Just two weeks after Sampson’s first snow, local crews were bracing Tuesday for its second.
Keith Jackson, N.C. Department of Transportation’s maintenance engineer in Sampson, was in communication with state weather officials in Raleigh on Tuesday and was informed that the county could expect another 2-3 inches of snow during the day Wednesday.
On Tuesday evening it was announced that Clinton City Schools would be closed, with Sampson County Schools following suit, the day an optional one for staff in both systems. Sampson Community College was also canceled. Other local agencies, including city and county government, were still monitoring conditions Wednesday night.
“It appears that it should come in around 10 a.m. (Wednesday) and go out at about 6 p.m.,” said Jackson. “We’re expecting 2 to 3 inches north of Clinton and an inch or less south of Clinton.”
On Tuesday afternoon, the National Weather Service in Raleigh upgraded the winter weather advisory to a Winter Storm Warning — a “warning” meaning that a storm will produce heavy snow, sleet or freezing rain — for much of central North Carolina, in effect through Wednesday evening. There was between 2 to 4 inches of snow possible beginning in the early morning hours Wednesday.
Jackson said DOT crews began dropping its brine mixture along primary roadways on Tuesday morning and were expected to continue into the night, possibly as late as midnight, in preparation for the snow.
“We began our brine operations this morning,” Jackson said Tuesday, noting that primary roads and major secondary roads were being covered.
A cold front was expected to push through the area overnight Tuesday, spreading a mixture of rain and snow across much of central North Carolina.

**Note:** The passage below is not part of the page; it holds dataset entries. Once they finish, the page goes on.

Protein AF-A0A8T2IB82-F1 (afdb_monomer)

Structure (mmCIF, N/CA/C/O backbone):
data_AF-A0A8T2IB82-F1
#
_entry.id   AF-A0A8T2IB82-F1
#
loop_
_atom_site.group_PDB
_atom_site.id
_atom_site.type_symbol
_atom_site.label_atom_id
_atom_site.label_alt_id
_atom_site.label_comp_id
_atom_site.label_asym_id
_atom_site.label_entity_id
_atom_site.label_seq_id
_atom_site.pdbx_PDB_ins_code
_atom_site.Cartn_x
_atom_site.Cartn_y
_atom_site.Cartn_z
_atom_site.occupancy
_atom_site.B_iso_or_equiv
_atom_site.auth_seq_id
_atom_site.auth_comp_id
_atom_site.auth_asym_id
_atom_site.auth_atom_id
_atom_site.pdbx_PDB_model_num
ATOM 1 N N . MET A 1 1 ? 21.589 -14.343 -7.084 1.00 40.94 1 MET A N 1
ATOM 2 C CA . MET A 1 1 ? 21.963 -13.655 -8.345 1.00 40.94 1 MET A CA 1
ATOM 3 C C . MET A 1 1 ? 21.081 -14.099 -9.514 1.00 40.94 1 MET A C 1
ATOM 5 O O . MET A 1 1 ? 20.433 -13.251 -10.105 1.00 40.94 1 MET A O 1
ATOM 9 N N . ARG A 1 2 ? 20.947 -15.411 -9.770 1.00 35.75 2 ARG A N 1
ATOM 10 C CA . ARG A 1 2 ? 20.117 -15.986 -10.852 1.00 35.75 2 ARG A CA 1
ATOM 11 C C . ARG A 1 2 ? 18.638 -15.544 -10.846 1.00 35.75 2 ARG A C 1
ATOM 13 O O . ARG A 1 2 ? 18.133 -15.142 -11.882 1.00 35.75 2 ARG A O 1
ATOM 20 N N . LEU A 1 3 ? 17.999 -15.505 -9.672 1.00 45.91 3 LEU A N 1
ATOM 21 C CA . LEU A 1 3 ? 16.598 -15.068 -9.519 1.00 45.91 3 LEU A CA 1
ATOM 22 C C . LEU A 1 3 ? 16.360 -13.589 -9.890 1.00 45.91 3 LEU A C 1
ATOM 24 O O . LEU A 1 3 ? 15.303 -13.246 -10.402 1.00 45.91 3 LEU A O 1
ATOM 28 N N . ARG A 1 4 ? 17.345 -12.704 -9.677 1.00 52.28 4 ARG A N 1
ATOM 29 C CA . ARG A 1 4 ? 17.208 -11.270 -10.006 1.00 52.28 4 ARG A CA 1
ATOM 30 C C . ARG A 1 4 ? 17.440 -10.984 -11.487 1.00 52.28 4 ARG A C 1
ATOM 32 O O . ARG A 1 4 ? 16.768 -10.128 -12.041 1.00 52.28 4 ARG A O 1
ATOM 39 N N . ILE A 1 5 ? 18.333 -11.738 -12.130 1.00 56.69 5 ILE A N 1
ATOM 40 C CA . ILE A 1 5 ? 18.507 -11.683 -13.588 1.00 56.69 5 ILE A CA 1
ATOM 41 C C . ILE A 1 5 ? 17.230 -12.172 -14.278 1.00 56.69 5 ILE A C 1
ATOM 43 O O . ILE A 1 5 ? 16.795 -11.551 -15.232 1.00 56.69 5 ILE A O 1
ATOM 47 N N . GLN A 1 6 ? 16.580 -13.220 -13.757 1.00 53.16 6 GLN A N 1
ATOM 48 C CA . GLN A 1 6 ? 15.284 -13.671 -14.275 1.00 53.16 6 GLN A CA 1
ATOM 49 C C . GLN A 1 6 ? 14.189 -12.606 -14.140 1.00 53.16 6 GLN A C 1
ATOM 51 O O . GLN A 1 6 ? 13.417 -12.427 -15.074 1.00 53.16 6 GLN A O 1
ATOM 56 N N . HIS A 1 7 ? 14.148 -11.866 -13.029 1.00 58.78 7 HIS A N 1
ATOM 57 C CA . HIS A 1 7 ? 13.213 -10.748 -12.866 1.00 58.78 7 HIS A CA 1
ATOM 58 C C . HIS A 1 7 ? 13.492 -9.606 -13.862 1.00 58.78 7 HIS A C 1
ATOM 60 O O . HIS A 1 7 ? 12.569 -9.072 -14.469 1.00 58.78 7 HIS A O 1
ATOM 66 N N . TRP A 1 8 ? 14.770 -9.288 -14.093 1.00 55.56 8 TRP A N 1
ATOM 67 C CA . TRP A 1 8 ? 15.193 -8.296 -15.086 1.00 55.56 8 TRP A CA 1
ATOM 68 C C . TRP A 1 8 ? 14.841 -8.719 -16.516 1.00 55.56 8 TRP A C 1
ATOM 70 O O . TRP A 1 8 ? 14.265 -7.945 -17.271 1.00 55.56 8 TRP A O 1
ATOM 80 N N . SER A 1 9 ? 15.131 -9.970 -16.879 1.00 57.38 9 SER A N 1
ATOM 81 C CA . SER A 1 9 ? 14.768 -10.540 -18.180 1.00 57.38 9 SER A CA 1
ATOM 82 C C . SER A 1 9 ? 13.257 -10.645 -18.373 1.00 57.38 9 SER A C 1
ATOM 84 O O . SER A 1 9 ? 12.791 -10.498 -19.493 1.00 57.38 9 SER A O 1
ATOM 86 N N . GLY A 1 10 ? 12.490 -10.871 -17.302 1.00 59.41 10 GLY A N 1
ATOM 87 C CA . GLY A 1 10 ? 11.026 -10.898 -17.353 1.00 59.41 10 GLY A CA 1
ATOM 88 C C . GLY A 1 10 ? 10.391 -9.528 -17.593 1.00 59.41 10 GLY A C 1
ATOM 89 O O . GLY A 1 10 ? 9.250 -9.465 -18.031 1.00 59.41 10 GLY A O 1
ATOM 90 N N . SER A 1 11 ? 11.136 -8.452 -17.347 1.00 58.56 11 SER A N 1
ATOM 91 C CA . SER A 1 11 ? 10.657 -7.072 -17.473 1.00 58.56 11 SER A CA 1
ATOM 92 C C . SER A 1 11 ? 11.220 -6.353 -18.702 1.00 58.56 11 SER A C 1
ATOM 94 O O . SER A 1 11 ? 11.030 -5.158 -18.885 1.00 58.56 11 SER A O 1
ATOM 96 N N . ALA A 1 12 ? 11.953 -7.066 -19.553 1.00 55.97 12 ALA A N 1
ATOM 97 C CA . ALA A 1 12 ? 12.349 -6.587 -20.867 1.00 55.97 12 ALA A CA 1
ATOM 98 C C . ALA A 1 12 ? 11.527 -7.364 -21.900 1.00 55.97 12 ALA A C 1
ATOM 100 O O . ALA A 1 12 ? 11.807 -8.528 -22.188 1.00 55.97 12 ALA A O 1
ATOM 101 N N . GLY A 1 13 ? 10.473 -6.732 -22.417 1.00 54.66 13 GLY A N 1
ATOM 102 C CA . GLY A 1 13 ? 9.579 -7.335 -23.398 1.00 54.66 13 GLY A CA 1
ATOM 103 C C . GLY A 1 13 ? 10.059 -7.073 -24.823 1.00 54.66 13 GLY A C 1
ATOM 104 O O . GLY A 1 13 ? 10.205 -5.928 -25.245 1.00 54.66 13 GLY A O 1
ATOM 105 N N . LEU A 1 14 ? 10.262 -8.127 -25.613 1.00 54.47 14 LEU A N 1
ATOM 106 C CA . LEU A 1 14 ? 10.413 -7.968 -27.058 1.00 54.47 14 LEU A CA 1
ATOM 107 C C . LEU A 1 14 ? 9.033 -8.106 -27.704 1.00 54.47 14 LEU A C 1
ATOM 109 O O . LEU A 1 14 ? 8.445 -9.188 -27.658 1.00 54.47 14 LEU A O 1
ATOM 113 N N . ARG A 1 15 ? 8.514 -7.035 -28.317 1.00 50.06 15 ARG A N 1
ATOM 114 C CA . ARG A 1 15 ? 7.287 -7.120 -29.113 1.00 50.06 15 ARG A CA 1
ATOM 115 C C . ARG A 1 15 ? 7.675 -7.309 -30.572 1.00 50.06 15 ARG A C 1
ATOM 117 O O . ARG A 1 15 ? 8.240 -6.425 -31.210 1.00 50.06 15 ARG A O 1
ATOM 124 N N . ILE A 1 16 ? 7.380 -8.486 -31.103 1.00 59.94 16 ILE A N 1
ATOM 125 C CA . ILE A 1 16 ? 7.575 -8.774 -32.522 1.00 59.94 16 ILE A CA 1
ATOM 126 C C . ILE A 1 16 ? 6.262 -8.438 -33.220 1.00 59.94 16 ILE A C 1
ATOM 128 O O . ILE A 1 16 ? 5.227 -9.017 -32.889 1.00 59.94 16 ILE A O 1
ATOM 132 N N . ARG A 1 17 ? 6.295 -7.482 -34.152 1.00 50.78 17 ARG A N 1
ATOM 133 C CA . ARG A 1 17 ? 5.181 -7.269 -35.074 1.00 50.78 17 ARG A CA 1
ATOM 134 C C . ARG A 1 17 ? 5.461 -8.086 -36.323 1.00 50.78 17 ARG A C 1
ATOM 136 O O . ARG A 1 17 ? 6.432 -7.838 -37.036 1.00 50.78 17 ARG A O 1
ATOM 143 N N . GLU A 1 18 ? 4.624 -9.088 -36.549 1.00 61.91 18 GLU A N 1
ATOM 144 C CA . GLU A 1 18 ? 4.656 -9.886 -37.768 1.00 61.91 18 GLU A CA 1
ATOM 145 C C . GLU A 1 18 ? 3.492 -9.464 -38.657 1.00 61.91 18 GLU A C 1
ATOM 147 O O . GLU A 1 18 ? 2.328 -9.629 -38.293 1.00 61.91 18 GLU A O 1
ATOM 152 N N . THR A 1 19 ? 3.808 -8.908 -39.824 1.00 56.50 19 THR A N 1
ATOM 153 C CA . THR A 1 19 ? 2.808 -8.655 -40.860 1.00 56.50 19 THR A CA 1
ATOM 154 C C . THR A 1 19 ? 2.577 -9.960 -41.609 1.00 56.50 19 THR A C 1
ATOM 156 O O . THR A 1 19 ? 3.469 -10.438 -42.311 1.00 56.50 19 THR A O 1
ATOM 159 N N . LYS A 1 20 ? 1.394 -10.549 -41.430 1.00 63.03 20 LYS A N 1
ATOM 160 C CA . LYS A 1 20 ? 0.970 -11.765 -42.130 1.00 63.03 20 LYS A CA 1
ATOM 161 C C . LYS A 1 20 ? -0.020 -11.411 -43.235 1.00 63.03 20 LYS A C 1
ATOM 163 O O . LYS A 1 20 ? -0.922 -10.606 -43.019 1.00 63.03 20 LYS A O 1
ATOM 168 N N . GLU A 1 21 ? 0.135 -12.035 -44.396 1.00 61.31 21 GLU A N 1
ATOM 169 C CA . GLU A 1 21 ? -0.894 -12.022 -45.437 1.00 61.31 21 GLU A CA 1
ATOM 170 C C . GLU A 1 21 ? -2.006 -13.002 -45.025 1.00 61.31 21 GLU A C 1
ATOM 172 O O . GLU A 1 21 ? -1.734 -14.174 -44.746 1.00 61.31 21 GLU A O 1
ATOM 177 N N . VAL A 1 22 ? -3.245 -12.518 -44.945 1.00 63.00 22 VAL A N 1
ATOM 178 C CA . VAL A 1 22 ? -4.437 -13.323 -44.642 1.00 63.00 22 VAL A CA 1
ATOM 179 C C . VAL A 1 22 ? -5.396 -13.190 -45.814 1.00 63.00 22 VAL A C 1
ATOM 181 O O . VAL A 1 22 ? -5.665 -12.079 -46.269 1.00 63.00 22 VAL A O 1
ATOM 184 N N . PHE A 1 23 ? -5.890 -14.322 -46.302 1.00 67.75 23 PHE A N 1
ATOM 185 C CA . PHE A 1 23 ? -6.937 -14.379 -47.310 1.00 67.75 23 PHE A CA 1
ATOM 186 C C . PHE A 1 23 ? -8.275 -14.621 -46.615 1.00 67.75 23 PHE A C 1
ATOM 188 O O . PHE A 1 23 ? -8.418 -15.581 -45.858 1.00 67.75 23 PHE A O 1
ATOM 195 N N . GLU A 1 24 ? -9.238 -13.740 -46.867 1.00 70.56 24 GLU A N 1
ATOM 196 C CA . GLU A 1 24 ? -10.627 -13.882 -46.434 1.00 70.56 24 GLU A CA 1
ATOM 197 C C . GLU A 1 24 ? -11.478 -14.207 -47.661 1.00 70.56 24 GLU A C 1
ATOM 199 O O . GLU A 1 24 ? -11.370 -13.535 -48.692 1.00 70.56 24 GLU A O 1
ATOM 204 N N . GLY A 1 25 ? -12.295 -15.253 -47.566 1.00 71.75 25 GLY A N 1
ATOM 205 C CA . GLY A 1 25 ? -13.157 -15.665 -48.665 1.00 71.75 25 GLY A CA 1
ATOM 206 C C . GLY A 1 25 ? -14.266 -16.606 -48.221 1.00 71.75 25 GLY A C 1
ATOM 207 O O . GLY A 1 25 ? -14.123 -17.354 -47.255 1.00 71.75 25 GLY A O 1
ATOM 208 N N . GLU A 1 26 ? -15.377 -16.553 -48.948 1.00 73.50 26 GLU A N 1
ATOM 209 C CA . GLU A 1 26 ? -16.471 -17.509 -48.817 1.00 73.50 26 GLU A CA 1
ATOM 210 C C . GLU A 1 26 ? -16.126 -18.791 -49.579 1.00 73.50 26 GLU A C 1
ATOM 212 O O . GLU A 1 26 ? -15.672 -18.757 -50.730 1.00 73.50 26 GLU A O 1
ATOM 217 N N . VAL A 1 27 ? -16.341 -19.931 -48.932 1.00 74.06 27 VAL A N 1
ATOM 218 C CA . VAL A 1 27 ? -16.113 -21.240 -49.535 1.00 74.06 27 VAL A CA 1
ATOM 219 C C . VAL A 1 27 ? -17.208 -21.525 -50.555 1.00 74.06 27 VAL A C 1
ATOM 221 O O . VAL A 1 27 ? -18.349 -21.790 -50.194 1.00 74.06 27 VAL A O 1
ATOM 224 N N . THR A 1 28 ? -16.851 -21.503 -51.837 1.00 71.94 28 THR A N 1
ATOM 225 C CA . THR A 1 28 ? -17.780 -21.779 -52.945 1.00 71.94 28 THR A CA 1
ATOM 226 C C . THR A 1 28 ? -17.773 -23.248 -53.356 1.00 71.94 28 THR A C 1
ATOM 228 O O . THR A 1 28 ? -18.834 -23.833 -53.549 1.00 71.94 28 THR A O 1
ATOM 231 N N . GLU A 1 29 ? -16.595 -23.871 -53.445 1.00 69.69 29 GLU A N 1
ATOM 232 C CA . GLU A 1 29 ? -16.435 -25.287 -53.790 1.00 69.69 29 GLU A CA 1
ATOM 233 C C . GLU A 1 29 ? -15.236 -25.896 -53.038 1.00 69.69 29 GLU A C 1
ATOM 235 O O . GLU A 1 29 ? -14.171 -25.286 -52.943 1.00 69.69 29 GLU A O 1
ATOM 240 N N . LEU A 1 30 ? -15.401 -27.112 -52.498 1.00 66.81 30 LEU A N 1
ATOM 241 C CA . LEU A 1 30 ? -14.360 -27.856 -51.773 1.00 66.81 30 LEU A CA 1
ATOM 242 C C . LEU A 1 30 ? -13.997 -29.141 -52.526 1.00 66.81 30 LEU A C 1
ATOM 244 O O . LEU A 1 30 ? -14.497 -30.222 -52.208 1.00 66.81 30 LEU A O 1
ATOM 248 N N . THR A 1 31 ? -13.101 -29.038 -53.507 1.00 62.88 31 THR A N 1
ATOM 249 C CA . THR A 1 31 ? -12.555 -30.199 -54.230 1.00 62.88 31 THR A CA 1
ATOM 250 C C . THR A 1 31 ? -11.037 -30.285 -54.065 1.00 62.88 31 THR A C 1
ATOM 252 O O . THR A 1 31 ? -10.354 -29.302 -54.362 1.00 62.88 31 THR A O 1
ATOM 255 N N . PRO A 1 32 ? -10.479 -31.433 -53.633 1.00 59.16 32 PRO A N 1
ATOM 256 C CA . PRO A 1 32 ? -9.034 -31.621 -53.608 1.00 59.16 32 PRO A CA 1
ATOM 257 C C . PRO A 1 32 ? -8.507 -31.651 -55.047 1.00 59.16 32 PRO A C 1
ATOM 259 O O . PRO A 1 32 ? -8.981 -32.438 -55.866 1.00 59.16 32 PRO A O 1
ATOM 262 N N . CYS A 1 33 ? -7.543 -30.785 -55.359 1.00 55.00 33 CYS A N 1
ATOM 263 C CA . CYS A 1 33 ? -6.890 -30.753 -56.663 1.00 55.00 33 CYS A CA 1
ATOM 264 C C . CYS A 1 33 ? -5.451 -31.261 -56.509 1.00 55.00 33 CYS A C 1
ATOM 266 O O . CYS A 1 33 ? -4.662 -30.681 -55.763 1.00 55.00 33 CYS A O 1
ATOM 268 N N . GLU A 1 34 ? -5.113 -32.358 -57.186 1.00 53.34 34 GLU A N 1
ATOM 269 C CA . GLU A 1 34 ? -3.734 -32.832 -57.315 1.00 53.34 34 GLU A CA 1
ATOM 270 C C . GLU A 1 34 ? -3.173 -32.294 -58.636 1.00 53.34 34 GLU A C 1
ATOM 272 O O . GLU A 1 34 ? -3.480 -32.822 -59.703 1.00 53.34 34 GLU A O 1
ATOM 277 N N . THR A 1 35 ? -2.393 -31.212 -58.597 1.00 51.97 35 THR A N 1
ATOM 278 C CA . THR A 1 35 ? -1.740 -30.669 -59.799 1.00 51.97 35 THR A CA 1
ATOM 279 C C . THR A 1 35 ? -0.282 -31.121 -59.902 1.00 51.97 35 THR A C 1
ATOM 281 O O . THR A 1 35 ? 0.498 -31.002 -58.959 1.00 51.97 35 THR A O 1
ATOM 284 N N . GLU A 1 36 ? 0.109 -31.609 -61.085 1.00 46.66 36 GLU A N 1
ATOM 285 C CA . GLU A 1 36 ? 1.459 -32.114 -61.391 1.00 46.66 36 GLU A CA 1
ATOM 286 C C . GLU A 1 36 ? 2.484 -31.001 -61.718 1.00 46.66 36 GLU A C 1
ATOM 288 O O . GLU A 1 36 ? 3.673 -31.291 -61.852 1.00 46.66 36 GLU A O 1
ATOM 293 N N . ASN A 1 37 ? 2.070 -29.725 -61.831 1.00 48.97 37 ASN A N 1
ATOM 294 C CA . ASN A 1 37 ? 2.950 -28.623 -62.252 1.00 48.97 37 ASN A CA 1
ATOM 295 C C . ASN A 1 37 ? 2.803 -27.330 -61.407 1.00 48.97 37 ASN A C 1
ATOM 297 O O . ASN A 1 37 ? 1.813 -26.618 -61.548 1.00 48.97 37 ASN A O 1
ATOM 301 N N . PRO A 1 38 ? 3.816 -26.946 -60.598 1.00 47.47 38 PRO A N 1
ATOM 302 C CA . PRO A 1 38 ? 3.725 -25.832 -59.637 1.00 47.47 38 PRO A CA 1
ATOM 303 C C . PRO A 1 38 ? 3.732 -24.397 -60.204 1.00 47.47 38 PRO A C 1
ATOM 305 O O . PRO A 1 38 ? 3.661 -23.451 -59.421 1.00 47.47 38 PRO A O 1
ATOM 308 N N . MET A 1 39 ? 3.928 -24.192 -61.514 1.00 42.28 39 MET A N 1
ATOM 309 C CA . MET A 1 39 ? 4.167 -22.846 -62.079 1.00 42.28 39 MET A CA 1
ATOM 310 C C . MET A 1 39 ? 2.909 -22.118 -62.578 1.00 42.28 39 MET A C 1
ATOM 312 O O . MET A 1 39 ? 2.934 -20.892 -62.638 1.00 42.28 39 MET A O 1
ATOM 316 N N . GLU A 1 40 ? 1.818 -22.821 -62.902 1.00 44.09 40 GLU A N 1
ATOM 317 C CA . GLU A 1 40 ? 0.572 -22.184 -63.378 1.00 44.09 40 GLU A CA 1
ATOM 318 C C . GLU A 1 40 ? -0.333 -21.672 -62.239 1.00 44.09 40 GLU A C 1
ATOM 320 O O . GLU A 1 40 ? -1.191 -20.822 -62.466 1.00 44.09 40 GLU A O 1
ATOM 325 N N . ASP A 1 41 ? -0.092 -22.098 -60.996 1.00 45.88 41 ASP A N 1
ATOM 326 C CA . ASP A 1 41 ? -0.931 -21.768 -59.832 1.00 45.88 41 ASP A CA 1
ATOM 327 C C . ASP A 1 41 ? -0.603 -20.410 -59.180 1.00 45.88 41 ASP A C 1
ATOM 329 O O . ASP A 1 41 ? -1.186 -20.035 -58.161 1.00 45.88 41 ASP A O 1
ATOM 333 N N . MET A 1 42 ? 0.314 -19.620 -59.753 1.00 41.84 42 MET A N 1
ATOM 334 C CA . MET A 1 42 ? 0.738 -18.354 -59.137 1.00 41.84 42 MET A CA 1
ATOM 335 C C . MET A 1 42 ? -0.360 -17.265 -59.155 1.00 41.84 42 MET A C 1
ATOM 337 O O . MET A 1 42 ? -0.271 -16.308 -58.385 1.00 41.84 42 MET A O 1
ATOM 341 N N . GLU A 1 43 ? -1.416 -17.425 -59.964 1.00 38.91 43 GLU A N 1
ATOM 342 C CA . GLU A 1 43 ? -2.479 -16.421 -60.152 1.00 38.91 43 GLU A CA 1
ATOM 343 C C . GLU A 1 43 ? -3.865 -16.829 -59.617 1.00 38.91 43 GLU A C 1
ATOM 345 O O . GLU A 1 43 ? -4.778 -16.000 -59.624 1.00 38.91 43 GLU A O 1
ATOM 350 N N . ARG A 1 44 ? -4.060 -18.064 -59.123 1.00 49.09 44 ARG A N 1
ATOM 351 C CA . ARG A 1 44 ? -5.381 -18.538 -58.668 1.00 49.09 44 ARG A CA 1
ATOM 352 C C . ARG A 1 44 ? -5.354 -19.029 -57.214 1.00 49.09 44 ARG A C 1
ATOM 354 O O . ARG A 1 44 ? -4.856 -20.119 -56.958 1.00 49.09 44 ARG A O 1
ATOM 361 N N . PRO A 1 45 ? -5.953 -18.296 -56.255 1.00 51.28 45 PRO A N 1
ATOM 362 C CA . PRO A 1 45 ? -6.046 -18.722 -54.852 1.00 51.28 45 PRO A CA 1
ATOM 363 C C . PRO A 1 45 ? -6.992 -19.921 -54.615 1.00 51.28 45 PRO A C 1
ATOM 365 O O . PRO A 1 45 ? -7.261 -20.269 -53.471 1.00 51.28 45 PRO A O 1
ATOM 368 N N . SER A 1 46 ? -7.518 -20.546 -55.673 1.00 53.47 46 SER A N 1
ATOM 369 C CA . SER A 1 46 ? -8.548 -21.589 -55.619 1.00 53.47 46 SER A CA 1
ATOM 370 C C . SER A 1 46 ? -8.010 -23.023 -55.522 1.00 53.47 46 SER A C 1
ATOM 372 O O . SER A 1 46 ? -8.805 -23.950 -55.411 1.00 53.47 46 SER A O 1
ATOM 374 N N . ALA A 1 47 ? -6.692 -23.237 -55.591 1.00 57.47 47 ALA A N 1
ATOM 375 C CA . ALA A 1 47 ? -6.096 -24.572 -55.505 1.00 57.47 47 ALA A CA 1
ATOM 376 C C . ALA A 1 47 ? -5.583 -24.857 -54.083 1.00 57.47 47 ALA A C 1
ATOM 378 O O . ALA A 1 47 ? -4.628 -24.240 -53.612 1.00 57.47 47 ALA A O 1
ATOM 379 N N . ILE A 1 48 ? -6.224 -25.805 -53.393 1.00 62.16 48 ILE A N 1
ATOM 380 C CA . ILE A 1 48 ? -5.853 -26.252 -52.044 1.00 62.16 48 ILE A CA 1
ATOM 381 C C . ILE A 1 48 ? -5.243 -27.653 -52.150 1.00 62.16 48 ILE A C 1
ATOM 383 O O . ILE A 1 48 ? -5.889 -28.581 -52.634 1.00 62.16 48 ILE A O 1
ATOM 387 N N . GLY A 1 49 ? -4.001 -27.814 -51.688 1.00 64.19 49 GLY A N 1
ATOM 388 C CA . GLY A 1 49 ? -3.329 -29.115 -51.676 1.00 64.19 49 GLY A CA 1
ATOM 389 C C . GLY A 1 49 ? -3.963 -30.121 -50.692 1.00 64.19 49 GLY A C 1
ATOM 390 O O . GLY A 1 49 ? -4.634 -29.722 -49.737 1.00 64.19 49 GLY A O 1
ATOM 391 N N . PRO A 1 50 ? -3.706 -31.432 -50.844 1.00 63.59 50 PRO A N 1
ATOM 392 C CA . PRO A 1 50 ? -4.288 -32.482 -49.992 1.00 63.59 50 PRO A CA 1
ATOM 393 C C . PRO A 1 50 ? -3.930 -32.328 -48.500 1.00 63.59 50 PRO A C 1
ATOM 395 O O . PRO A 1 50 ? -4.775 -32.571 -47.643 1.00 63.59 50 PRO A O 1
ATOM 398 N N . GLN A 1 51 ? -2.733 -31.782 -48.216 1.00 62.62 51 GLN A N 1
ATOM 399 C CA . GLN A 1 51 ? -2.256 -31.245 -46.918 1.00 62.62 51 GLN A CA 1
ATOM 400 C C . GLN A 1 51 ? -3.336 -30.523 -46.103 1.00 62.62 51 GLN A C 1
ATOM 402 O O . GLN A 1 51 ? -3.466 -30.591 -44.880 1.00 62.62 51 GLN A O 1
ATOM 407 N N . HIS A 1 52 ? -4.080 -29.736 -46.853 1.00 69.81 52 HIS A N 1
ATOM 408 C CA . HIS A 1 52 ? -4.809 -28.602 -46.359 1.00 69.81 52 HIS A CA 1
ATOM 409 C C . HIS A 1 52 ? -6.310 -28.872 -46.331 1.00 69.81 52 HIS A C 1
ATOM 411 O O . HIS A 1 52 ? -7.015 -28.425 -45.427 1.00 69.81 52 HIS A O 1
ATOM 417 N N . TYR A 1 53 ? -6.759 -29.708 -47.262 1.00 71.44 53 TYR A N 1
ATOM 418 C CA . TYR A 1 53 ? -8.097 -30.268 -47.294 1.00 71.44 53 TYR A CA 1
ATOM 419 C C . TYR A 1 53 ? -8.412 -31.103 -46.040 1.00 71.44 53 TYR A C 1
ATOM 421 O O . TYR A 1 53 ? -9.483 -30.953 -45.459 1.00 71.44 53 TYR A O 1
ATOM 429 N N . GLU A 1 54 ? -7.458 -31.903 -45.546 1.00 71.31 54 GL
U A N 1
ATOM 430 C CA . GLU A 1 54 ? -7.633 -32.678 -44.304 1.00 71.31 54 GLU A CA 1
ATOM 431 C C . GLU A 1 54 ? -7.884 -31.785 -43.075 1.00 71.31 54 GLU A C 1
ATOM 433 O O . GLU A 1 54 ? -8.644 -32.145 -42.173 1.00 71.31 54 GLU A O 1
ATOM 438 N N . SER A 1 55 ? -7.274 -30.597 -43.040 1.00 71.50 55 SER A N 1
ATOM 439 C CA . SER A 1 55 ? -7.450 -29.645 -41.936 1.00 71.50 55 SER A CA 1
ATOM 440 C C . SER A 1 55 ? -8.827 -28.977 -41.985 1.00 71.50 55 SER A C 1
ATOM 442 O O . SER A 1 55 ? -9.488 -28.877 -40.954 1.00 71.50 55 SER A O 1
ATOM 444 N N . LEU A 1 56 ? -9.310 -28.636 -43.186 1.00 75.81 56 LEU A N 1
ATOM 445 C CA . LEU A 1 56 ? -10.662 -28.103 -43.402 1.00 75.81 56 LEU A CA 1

There was initially some concern of rainfall that would precede the snow,which would wash away the brine and waste efforts. However, the forecast changed and rain was no longer expected, so the salt and water solution was spread along roads starting at 6:30 a.m. Tuesday.
During the snow event earlier this month, Jackson said local DOT officials “begged and borrowed” for salt from various outside sources, including Cumberland County, Wake County and even getting shipments from Chesapeake, Va., so salt was on hand this time around.
Some heavy equipment was on its way from New Hanover County to Sampson on Tuesday to ready the last of the roads, including N.C. 403, N.C. 411, U.S. 421 and N.C. 41 in the southern end of the county.
“We’ll have all of our primary routes covered with brine by midnight,” Jackson stated, “and then we’ll be back here ready to clear snow on Wednesday.”
All local schools were closed for two days earlier this month after the first snow saw between 1-3 inches blanket the county, with larger accumulation amounts in the southern end.
Sampson County Schools stayed closed a third day, following the weekend, amid single-digit temperatures that made clearing snow a task. While not expected to be as cold this time around, lows are still expected to dip below freezing Wednesday and Thursday.
Slick roads are likely during the day Wednesday, according to the National Weather Service, with melting likely until mid-day Thursday.
Jackson laughed that the same trucks that had snow plows and spreaders taken off them just a week and a half ago were now begin equipped again with them.
“But, hey, that’s the job,” he remarked. “So we’re getting ready.”